Jafar Panahi, diretor de ‘Foi Apenas um Acidente’, choca fãs com explicação inesperada e profunda sobre o enigmático final do filme

Cineasta iraniano, vencedor da Palma de Ouro, oferece uma nova perspectiva sobre os momentos derradeiros de sua aclamada obra, transformando a experiência do público.

O filme “Foi Apenas um Acidente“, grande vencedor da Palma de Ouro em Cannes e em cartaz no Brasil desde a última quinta-feira, 4 de dezembro, tem um dos desfechos mais discutidos e impactantes dos últimos anos no cinema mundial.

Agora, a experiência de assistir à obra ganha uma camada ainda mais profunda e intrigante com a revelação da interpretação do próprio diretor, Jafar Panahi, sobre o enigmático final, que tem deixado muitos espectadores com dúvidas e reflexões.
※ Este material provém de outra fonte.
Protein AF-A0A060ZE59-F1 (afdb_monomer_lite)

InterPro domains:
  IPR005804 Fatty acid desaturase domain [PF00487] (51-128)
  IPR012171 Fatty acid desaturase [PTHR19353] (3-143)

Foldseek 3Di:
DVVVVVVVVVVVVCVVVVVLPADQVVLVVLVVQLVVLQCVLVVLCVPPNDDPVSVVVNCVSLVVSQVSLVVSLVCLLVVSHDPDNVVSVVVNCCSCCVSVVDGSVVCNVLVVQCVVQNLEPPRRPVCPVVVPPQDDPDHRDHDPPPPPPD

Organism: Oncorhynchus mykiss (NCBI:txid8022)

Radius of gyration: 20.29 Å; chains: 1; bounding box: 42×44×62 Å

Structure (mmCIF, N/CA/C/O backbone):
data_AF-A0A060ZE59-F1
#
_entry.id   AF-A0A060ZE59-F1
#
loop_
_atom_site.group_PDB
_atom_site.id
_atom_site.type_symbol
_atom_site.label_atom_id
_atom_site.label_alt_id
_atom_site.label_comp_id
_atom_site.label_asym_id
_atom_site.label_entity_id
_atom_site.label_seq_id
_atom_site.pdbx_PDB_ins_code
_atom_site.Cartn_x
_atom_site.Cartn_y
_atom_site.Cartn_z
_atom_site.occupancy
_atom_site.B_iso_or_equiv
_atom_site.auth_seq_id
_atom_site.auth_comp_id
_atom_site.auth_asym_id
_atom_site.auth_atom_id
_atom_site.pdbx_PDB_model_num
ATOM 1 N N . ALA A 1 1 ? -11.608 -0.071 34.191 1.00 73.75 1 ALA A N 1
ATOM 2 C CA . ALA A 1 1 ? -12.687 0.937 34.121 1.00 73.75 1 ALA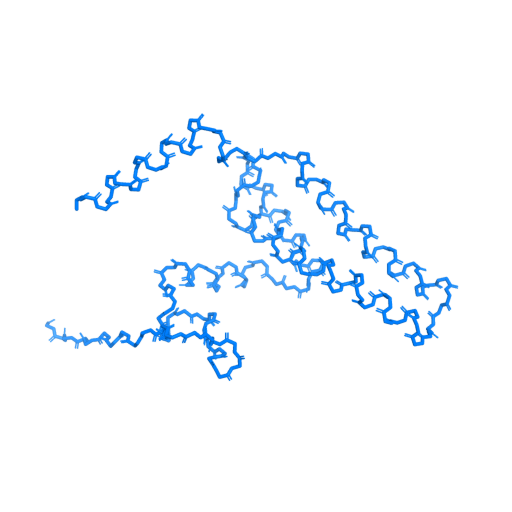 A CA 1
ATOM 3 C C . ALA A 1 1 ? -12.200 2.226 33.454 1.00 73.75 1 ALA A C 1
ATOM 5 O O . ALA A 1 1 ? -12.712 2.534 32.390 1.00 73.75 1 ALA A O 1
ATOM 6 N N . VAL A 1 2 ? -11.168 2.895 33.990 1.00 91.88 2 VAL A N 1
ATOM 7 C CA . VAL A 1 2 ? -10.626 4.168 33.453 1.00 91.88 2 VAL A CA 1
ATOM 8 C C . VAL A 1 2 ? -10.160 4.068 31.992 1.00 91.88 2 VAL A C 1
ATOM 10 O O . VAL A 1 2 ? -10.659 4.798 31.151 1.00 91.88 2 VAL A O 1
ATOM 13 N N . LEU A 1 3 ? -9.326 3.078 31.647 1.00 93.88 3 LEU A N 1
ATOM 14 C CA . LEU A 1 3 ? -8.815 2.908 30.274 1.00 93.88 3 LEU A CA 1
ATOM 15 C C . LEU A 1 3 ? -9.931 2.827 29.211 1.00 93.88 3 LEU A C 1
ATOM 17 O O . LEU A 1 3 ? -9.827 3.411 28.140 1.00 93.88 3 LEU A O 1
ATOM 21 N N . VAL A 1 4 ? -11.013 2.099 29.504 1.00 95.12 4 VAL A N 1
ATOM 22 C CA . VAL A 1 4 ? -12.145 1.946 28.573 1.00 95.12 4 VAL A CA 1
ATOM 23 C C . VAL A 1 4 ? -12.860 3.282 28.367 1.00 95.12 4 VAL A C 1
ATOM 25 O O . VAL A 1 4 ? -13.217 3.606 27.237 1.00 95.12 4 VAL A O 1
ATOM 28 N N . GLN A 1 5 ? -13.023 4.065 29.436 1.00 95.56 5 GLN A N 1
ATOM 29 C CA . GLN A 1 5 ? -13.613 5.403 29.370 1.00 95.56 5 GLN A CA 1
ATOM 30 C C . GLN A 1 5 ? -12.729 6.359 28.563 1.00 95.56 5 GLN A C 1
ATOM 32 O O . GLN A 1 5 ? -13.246 7.083 27.716 1.00 95.56 5 GLN A O 1
ATOM 37 N N . ASP A 1 6 ? -11.407 6.303 28.742 1.00 96.69 6 ASP A N 1
ATOM 38 C CA . ASP A 1 6 ? -10.461 7.123 27.978 1.00 96.69 6 ASP A CA 1
ATOM 39 C C . ASP A 1 6 ? -10.525 6.811 26.474 1.00 96.69 6 ASP A C 1
ATOM 41 O O . ASP A 1 6 ? -10.580 7.722 25.646 1.00 96.69 6 ASP A O 1
ATOM 45 N N . PHE A 1 7 ? -10.591 5.526 26.101 1.00 95.88 7 PHE A N 1
ATOM 46 C CA . PHE A 1 7 ? -10.749 5.118 24.700 1.00 95.88 7 PHE A CA 1
ATOM 47 C C . PHE A 1 7 ? -12.078 5.580 24.097 1.00 95.88 7 PHE A C 1
ATOM 49 O O . PHE A 1 7 ? -12.106 6.009 22.942 1.00 95.88 7 PHE A O 1
ATOM 56 N N . GLN A 1 8 ? -13.171 5.511 24.858 1.00 96.81 8 GLN A N 1
ATOM 57 C CA . GLN A 1 8 ? -14.477 6.007 24.419 1.00 96.81 8 GLN A CA 1
ATOM 58 C C . GLN A 1 8 ? -14.450 7.526 24.220 1.00 96.81 8 GLN A C 1
ATOM 60 O O . GLN A 1 8 ? -14.808 8.006 23.148 1.00 96.81 8 GLN A O 1
ATOM 65 N N . ALA A 1 9 ? -13.924 8.275 25.192 1.00 97.31 9 ALA A N 1
ATOM 66 C CA . ALA A 1 9 ? -13.801 9.727 25.101 1.00 97.31 9 ALA A CA 1
ATOM 67 C C . ALA A 1 9 ? -12.928 10.162 23.910 1.00 97.31 9 ALA A C 1
ATOM 69 O O . ALA A 1 9 ? -13.268 11.116 23.200 1.00 97.31 9 ALA A O 1
ATOM 70 N N . LEU A 1 10 ? -11.826 9.445 23.657 1.00 97.25 10 LEU A N 1
ATOM 71 C CA . LEU A 1 10 ? -10.980 9.664 22.487 1.00 97.25 10 LEU A CA 1
ATOM 72 C C . LEU A 1 10 ? -11.749 9.395 21.193 1.00 97.25 10 LEU A C 1
ATOM 74 O O . LEU A 1 10 ? -11.751 10.242 20.301 1.00 97.25 10 LEU A O 1
ATOM 78 N N . ARG A 1 11 ? -12.425 8.247 21.087 1.00 96.62 11 ARG A N 1
ATOM 79 C CA . ARG A 1 11 ? -13.220 7.895 19.907 1.00 96.62 11 ARG A CA 1
ATOM 80 C C . ARG A 1 11 ? -14.274 8.960 19.608 1.00 96.62 11 ARG A C 1
ATOM 82 O O . ARG A 1 11 ? -14.333 9.437 18.477 1.00 96.62 11 ARG A O 1
ATOM 89 N N . ASP A 1 12 ? -15.040 9.376 20.612 1.00 97.38 12 ASP A N 1
ATOM 90 C CA . ASP A 1 12 ? -16.091 10.382 20.455 1.00 97.38 12 ASP A CA 1
ATOM 91 C C . ASP A 1 12 ? -15.519 11.717 19.966 1.00 97.38 12 ASP A C 1
ATOM 93 O O . ASP A 1 12 ? -16.116 12.401 19.131 1.00 97.38 12 ASP A O 1
ATOM 97 N N . ARG A 1 13 ? -14.336 12.099 20.462 1.00 97.88 13 ARG A N 1
ATOM 98 C CA . ARG A 1 13 ? -13.624 13.286 19.982 1.00 97.88 13 ARG A CA 1
ATOM 99 C C . ARG A 1 13 ? -13.231 13.149 18.509 1.00 97.88 13 ARG A C 1
ATOM 101 O O . ARG A 1 13 ? -13.526 14.057 17.735 1.00 97.88 13 ARG A O 1
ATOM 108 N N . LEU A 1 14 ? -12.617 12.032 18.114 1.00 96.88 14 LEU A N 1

Em uma entrevista exclusiva concedida ao g1, pouco antes do lançamento nacional do longa, Panahi compartilhou detalhes que podem mudar completamente a forma como o público percebe a conclusão de sua poderosa narrativa, convidando a uma nova leitura.

A Visão Reveladora de Panahi sobre o Final

Para o cineasta iraniano, o que muitos consideraram um evento concreto no final do filme pode ser, na verdade, algo muito mais subjetivo e internalizado. Panahi sugere que o som ouvido pelo protagonista, Vahid Mobasseri, talvez nem seja real, mas sim uma manifestação de seus pensamentos mais profundos.

“Pode ser que aquele som que se ouve no final nem fosse realidade. Talvez ainda seja o pensamento do protagonista. Porque ele comenta que o som está em seu ouvido há cinco anos”, explicou o diretor com a ajuda de uma tradutora, durante a entrevista ao g1.

Ele questiona a rapidez dos acontecimentos, ponderando se a figura mencionada realmente teria chegado ao protagonista tão velozmente. “De qualquer maneira, se você pensa bem, não é muito rápido? Essa pessoa realmente já chegou até ele? Depois fica um silêncio e a pessoa vai embora. Essa foi uma piscadela para ele acordar”, complementou Panahi.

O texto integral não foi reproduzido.